Entries taken from a collection:
┌──
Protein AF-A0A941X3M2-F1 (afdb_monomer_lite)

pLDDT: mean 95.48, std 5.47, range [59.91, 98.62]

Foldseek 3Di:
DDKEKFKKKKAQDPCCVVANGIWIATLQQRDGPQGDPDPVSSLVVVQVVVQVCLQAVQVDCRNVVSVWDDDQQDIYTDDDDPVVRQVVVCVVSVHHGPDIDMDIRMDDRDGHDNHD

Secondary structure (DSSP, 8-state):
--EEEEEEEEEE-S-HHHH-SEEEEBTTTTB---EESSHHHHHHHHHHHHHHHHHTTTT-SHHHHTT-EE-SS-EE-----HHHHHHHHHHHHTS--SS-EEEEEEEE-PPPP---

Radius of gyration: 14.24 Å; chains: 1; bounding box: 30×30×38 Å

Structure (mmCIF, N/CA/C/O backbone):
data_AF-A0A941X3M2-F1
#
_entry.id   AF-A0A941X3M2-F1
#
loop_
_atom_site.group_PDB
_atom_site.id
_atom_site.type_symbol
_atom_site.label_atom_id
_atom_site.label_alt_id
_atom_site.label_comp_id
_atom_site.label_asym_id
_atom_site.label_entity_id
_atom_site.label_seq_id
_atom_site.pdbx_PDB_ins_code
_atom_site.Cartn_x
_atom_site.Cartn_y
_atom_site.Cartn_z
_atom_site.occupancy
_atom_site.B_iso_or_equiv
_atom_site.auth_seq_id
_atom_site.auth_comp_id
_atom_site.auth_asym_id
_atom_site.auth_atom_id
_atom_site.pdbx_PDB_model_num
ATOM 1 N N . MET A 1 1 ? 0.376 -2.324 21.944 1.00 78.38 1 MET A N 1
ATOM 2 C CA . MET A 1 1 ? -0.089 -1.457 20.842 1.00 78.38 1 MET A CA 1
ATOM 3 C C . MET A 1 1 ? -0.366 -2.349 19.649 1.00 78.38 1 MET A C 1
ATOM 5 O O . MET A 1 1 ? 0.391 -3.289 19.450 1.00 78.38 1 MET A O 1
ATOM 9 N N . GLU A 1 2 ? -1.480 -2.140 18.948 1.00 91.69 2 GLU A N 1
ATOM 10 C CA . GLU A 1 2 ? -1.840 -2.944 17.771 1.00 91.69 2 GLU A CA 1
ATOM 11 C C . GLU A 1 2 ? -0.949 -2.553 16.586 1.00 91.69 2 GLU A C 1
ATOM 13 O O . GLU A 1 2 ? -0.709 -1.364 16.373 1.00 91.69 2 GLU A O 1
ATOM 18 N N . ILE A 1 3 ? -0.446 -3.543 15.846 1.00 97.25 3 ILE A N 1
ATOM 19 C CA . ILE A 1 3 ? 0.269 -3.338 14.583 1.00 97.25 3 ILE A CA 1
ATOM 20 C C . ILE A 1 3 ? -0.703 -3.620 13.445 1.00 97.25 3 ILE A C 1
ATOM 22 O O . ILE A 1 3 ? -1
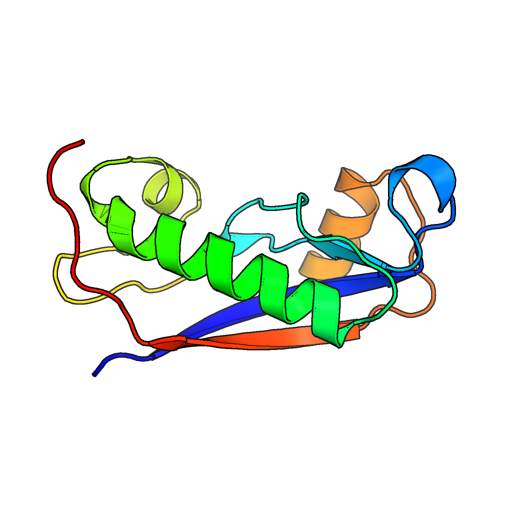.371 -4.653 13.438 1.00 97.25 3 ILE A O 1
ATOM 26 N N . VAL A 1 4 ? -0.765 -2.699 12.490 1.00 97.81 4 VAL A N 1
ATOM 27 C CA . VAL A 1 4 ? -1.536 -2.836 11.257 1.00 97.81 4 VAL A CA 1
ATOM 28 C C . VAL A 1 4 ? -0.567 -3.116 10.118 1.00 97.81 4 VAL A C 1
ATOM 30 O O . VAL A 1 4 ? 0.366 -2.343 9.897 1.00 97.81 4 VAL A O 1
ATOM 33 N N . SER A 1 5 ? -0.825 -4.192 9.379 1.00 98.00 5 SER A N 1
ATOM 34 C CA . SER A 1 5 ? 0.014 -4.645 8.268 1.00 98.00 5 SER A CA 1
ATOM 35 C C . SER A 1 5 ? -0.766 -4.616 6.959 1.00 98.00 5 SER A C 1
ATOM 37 O O . SER A 1 5 ? -1.827 -5.227 6.853 1.00 98.00 5 SER A O 1
ATOM 39 N N . VAL A 1 6 ? -0.232 -3.952 5.936 1.00 98.31 6 VAL A N 1
ATOM 40 C CA . VAL A 1 6 ? -0.783 -3.967 4.569 1.00 98.31 6 VAL A CA 1
ATOM 41 C C . VAL A 1 6 ? 0.304 -4.314 3.561 1.00 98.31 6 VAL A C 1
ATOM 43 O O . VAL A 1 6 ? 1.486 -4.110 3.823 1.00 98.31 6 VAL A O 1
ATOM 46 N N . LYS A 1 7 ? -0.081 -4.815 2.386 1.00 98.44 7 LYS A N 1
ATOM 47 C CA . LYS A 1 7 ? 0.853 -5.052 1.280 1.00 98.44 7 LYS A CA 1
ATOM 48 C C . LYS A 1 7 ? 0.863 -3.863 0.321 1.00 98.44 7 LYS A C 1
ATOM 50 O O . LYS A 1 7 ? -0.193 -3.413 -0.123 1.00 98.44 7 LYS A O 1
ATOM 55 N N . LEU A 1 8 ? 2.061 -3.385 -0.002 1.00 98.62 8 LEU A N 1
ATOM 56 C CA . LEU A 1 8 ? 2.330 -2.345 -0.989 1.00 98.62 8 LEU A CA 1
ATOM 57 C C . LEU A 1 8 ? 3.064 -2.972 -2.176 1.00 98.62 8 LEU A C 1
ATOM 59 O O . LEU A 1 8 ? 4.120 -3.578 -1.995 1.00 98.62 8 LEU A O 1
ATOM 63 N N . VAL A 1 9 ? 2.527 -2.810 -3.382 1.00 98.62 9 VAL A N 1
ATOM 64 C CA . VAL A 1 9 ? 3.237 -3.157 -4.618 1.00 98.62 9 VAL A CA 1
ATOM 65 C C . VAL A 1 9 ? 4.077 -1.957 -5.021 1.00 98.62 9 VAL A C 1
ATOM 67 O O . VAL A 1 9 ? 3.544 -0.861 -5.172 1.00 98.62 9 VAL A O 1
ATOM 70 N N . VAL A 1 10 ? 5.379 -2.155 -5.195 1.00 98.38 10 VAL A N 1
ATOM 71 C CA . VAL A 1 10 ? 6.338 -1.146 -5.650 1.00 98.38 10 VAL A CA 1
ATOM 72 C C . VAL A 1 10 ? 6.982 -1.633 -6.939 1.00 98.38 10 VAL A C 1
ATOM 74 O O . VAL A 1 10 ? 7.361 -2.797 -7.051 1.00 98.38 10 VAL A O 1
ATOM 77 N N . PHE A 1 11 ? 7.118 -0.756 -7.926 1.00 97.94 11 PHE A N 1
ATOM 78 C CA . PHE A 1 11 ? 7.695 -1.110 -9.220 1.00 97.94 11 PHE A CA 1
ATOM 79 C C . PHE A 1 11 ? 8.344 0.106 -9.877 1.00 97.94 11 PHE A C 1
ATOM 81 O O . PHE A 1 11 ? 8.027 1.250 -9.547 1.00 97.94 11 PHE A O 1
ATOM 88 N N . LYS A 1 12 ? 9.258 -0.131 -10.822 1.00 97.06 12 LYS A N 1
ATOM 89 C CA . LYS A 1 12 ? 9.816 0.945 -11.647 1.00 97.06 12 LYS A CA 1
ATOM 90 C C . LYS A 1 12 ? 8.795 1.378 -12.693 1.00 97.06 12 LYS A C 1
ATOM 92 O O . LYS A 1 12 ? 8.399 0.556 -13.518 1.00 97.06 12 LYS A O 1
ATOM 97 N N . HIS A 1 13 ? 8.393 2.647 -12.685 1.00 95.94 13 HIS A N 1
ATOM 98 C CA . HIS A 1 13 ? 7.420 3.138 -13.661 1.00 95.94 13 HIS A CA 1
ATOM 99 C C . HIS A 1 13 ? 8.106 3.428 -15.009 1.00 95.94 13 HIS A C 1
ATOM 101 O O . HIS A 1 13 ? 9.171 4.047 -15.021 1.00 95.94 13 HIS A O 1
ATOM 107 N N . PRO A 1 14 ? 7.506 3.074 -16.162 1.00 94.94 14 PRO A N 1
ATOM 108 C CA . PRO A 1 14 ? 8.066 3.392 -17.484 1.00 94.94 14 PRO A CA 1
ATOM 109 C C . PRO A 1 14 ? 8.078 4.894 -17.839 1.00 94.94 14 PRO A C 1
ATOM 111 O O . PRO A 1 14 ? 8.609 5.271 -18.879 1.00 94.94 14 PRO A O 1
ATOM 114 N N . GLU A 1 15 ? 7.522 5.762 -16.987 1.00 93.88 15 GLU A N 1
ATOM 115 C CA . GLU A 1 15 ? 7.329 7.198 -17.256 1.00 93.88 15 GLU A CA 1
ATOM 116 C C . GLU A 1 15 ? 7.861 8.051 -16.093 1.00 93.88 15 GLU A C 1
ATOM 118 O O . GLU A 1 15 ? 7.086 8.615 -15.310 1.00 93.88 15 GLU A O 1
ATOM 123 N N . PRO A 1 16 ? 9.191 8.173 -15.955 1.00 90.62 16 PRO A N 1
ATOM 124 C CA . PRO A 1 16 ? 9.782 8.803 -14.782 1.00 90.62 16 PRO A CA 1
ATOM 125 C C . PRO A 1 16 ? 9.539 10.308 -14.671 1.00 90.62 16 PRO A C 1
ATOM 127 O O . PRO A 1 16 ? 9.600 10.864 -13.580 1.00 90.62 16 PRO A O 1
ATOM 130 N N . ALA A 1 17 ? 9.193 10.978 -15.772 1.00 90.94 17 ALA A N 1
ATOM 131 C CA . ALA A 1 17 ? 8.794 12.384 -15.737 1.00 90.94 17 ALA A CA 1
ATOM 132 C C . ALA A 1 17 ? 7.488 12.613 -14.952 1.00 90.94 17 ALA A C 1
ATOM 134 O O . ALA A 1 17 ? 7.288 13.696 -14.406 1.00 90.94 17 ALA A O 1
ATOM 135 N N . ARG A 1 18 ? 6.608 11.604 -14.891 1.00 89.56 18 ARG A N 1
ATOM 136 C CA . ARG A 1 18 ? 5.316 11.675 -14.196 1.00 89.56 18 ARG A CA 1
ATOM 137 C C . ARG A 1 18 ? 5.366 11.041 -12.808 1.00 89.56 18 ARG A C 1
ATOM 139 O O . ARG A 1 18 ? 4.750 11.563 -11.885 1.00 89.56 18 ARG A O 1
ATOM 146 N N . TRP A 1 19 ? 6.093 9.934 -12.672 1.00 88.88 19 TRP A N 1
ATOM 147 C CA . TRP A 1 19 ? 6.049 9.076 -11.486 1.00 88.88 19 TRP A CA 1
ATOM 148 C C . TRP A 1 19 ? 7.403 8.894 -10.794 1.00 88.88 19 TRP A C 1
ATOM 150 O O . TRP A 1 19 ? 7.525 8.036 -9.927 1.00 88.88 19 TRP A O 1
ATOM 160 N N . ASP A 1 20 ? 8.424 9.675 -11.157 1.00 92.19 20 ASP A N 1
ATOM 161 C CA . ASP A 1 20 ? 9.806 9.433 -10.720 1.00 92.19 20 ASP A CA 1
ATOM 162 C C . ASP A 1 20 ? 10.250 7.989 -11.063 1.00 92.19 20 ASP A C 1
ATOM 164 O O . ASP A 1 20 ? 9.754 7.364 -11.997 1.00 92.19 20 ASP A O 1
ATOM 168 N N . THR A 1 21 ? 11.220 7.430 -10.351 1.00 95.56 21 THR A N 1
ATOM 169 C CA . THR A 1 21 ? 11.808 6.130 -10.694 1.00 95.56 21 THR A CA 1
ATOM 170 C C . THR A 1 21 ? 10.916 4.959 -10.280 1.00 95.56 21 THR A C 1
ATOM 172 O O . THR A 1 21 ? 10.772 3.999 -11.036 1.00 95.56 21 THR A O 1
ATOM 175 N N . TYR A 1 22 ? 10.326 5.024 -9.087 1.00 97.69 22 TYR A N 1
ATOM 176 C CA . TYR A 1 22 ? 9.473 3.990 -8.509 1.00 97.69 22 TYR A CA 1
ATOM 177 C C . TYR A 1 22 ? 8.092 4.551 -8.190 1.00 97.69 22 TYR A C 1
ATOM 179 O O . TYR A 1 22 ? 7.983 5.569 -7.510 1.00 97.69 22 TYR A O 1
ATOM 187 N N . ALA A 1 23 ? 7.055 3.829 -8.603 1.00 97.50 23 ALA A N 1
ATOM 188 C CA . ALA A 1 23 ? 5.670 4.065 -8.220 1.00 97.50 23 ALA A CA 1
ATOM 189 C C . ALA A 1 23 ? 5.175 2.939 -7.307 1.00 97.50 23 ALA A C 1
ATOM 191 O O . ALA A 1 23 ? 5.811 1.883 -7.195 1.00 97.50 23 ALA A O 1
ATOM 192 N N . SER A 1 24 ? 4.037 3.157 -6.650 1.00 98.00 24 SER A N 1
ATOM 193 C CA . SER A 1 24 ? 3.422 2.122 -5.829 1.00 98.00 24 SER A CA 1
ATOM 194 C C . SER A 1 24 ? 1.909 2.161 -5.799 1.00 98.00 24 SER A C 1
ATOM 196 O O . SER A 1 24 ? 1.285 3.182 -6.085 1.00 98.00 24 SER A O 1
ATOM 198 N N . TYR A 1 25 ? 1.339 1.028 -5.399 1.00 98.50 25 TYR A N 1
ATOM 199 C CA . TYR A 1 25 ? -0.076 0.879 -5.125 1.00 98.50 25 TYR A CA 1
ATOM 200 C C . TYR A 1 25 ? -0.318 0.008 -3.897 1.00 98.50 25 TYR A C 1
ATOM 202 O O . TYR A 1 25 ? 0.223 -1.093 -3.778 1.00 98.50 25 TYR A O 1
ATOM 210 N N . CYS A 1 26 ? -1.173 0.483 -2.994 1.00 98.25 26 CYS A N 1
ATOM 211 C CA . CYS A 1 26 ? -1.740 -0.331 -1.926 1.00 98.25 26 CYS A CA 1
ATOM 212 C C . CYS A 1 26 ? -3.235 -0.498 -2.176 1.00 98.25 26 CYS A C 1
ATOM 214 O O . CYS A 1 26 ? -4.012 0.444 -2.008 1.00 98.25 26 CYS A O 1
ATOM 216 N N . HIS A 1 27 ? -3.654 -1.709 -2.544 1.00 97.88 27 HIS A N 1
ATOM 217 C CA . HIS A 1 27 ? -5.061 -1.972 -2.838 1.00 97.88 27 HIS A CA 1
└──
**Task item**
The answer should consist only of the lines from the one containing "ATOM 193 C CA" through the last line of the data, given again exactly.

**Solution below**
ATOM 193 C CA . SER A 1 24 ? 3.422 2.122 -5.829 1.00 98.00 24 SER A CA 1
ATOM 194 C C . SER A 1 24 ? 1.909 2.161 -5.799 1.00 98.00 24 SER A C 1
ATOM 196 O O . SER A 1 24 ? 1.285 3.182 -6.085 1.00 98.00 24 SER A O 1
ATOM 198 N N . TYR A 1 25 ? 1.339 1.028 -5.399 1.00 98.50 25 TYR A N 1
ATOM 199 C CA . TYR A 1 25 ? -0.076 0.879 -5.125 1.00 98.50 25 TYR A CA 1
ATOM 200 C C . TYR A 1 25 ? -0.318 0.008 -3.897 1.00 98.50 25 TYR A C 1
ATOM 202 O O . TYR A 1 25 ? 0.223 -1.093 -3.778 1.00 98.50 25 TYR A O 1
ATOM 210 N N . CYS A 1 26 ? -1.173 0.483 -2.994 1.00 98.25 26 CYS A N 1
ATOM 211 C CA . CYS A 1 26 ? -1.740 -0.331 -1.926 1.00 98.25 26 CYS A CA 1
ATOM 212 C C . CYS A 1 26 ? -3.235 -0.498 -2.176 1.00 98.25 26 CYS A C 1
ATOM 214 O O . CYS A 1 26 ? -4.012 0.444 -2.008 1.00 98.25 26 CYS A O 1
ATOM 216 N N . HIS A 1 27 ? -3.654 -1.709 -2.544 1.00 97.88 27 HIS A N 1
ATOM 217 C CA . HIS A 1 27 ? -5.061 -1.972 -2.838 1.00 97.88 27 HIS A CA 1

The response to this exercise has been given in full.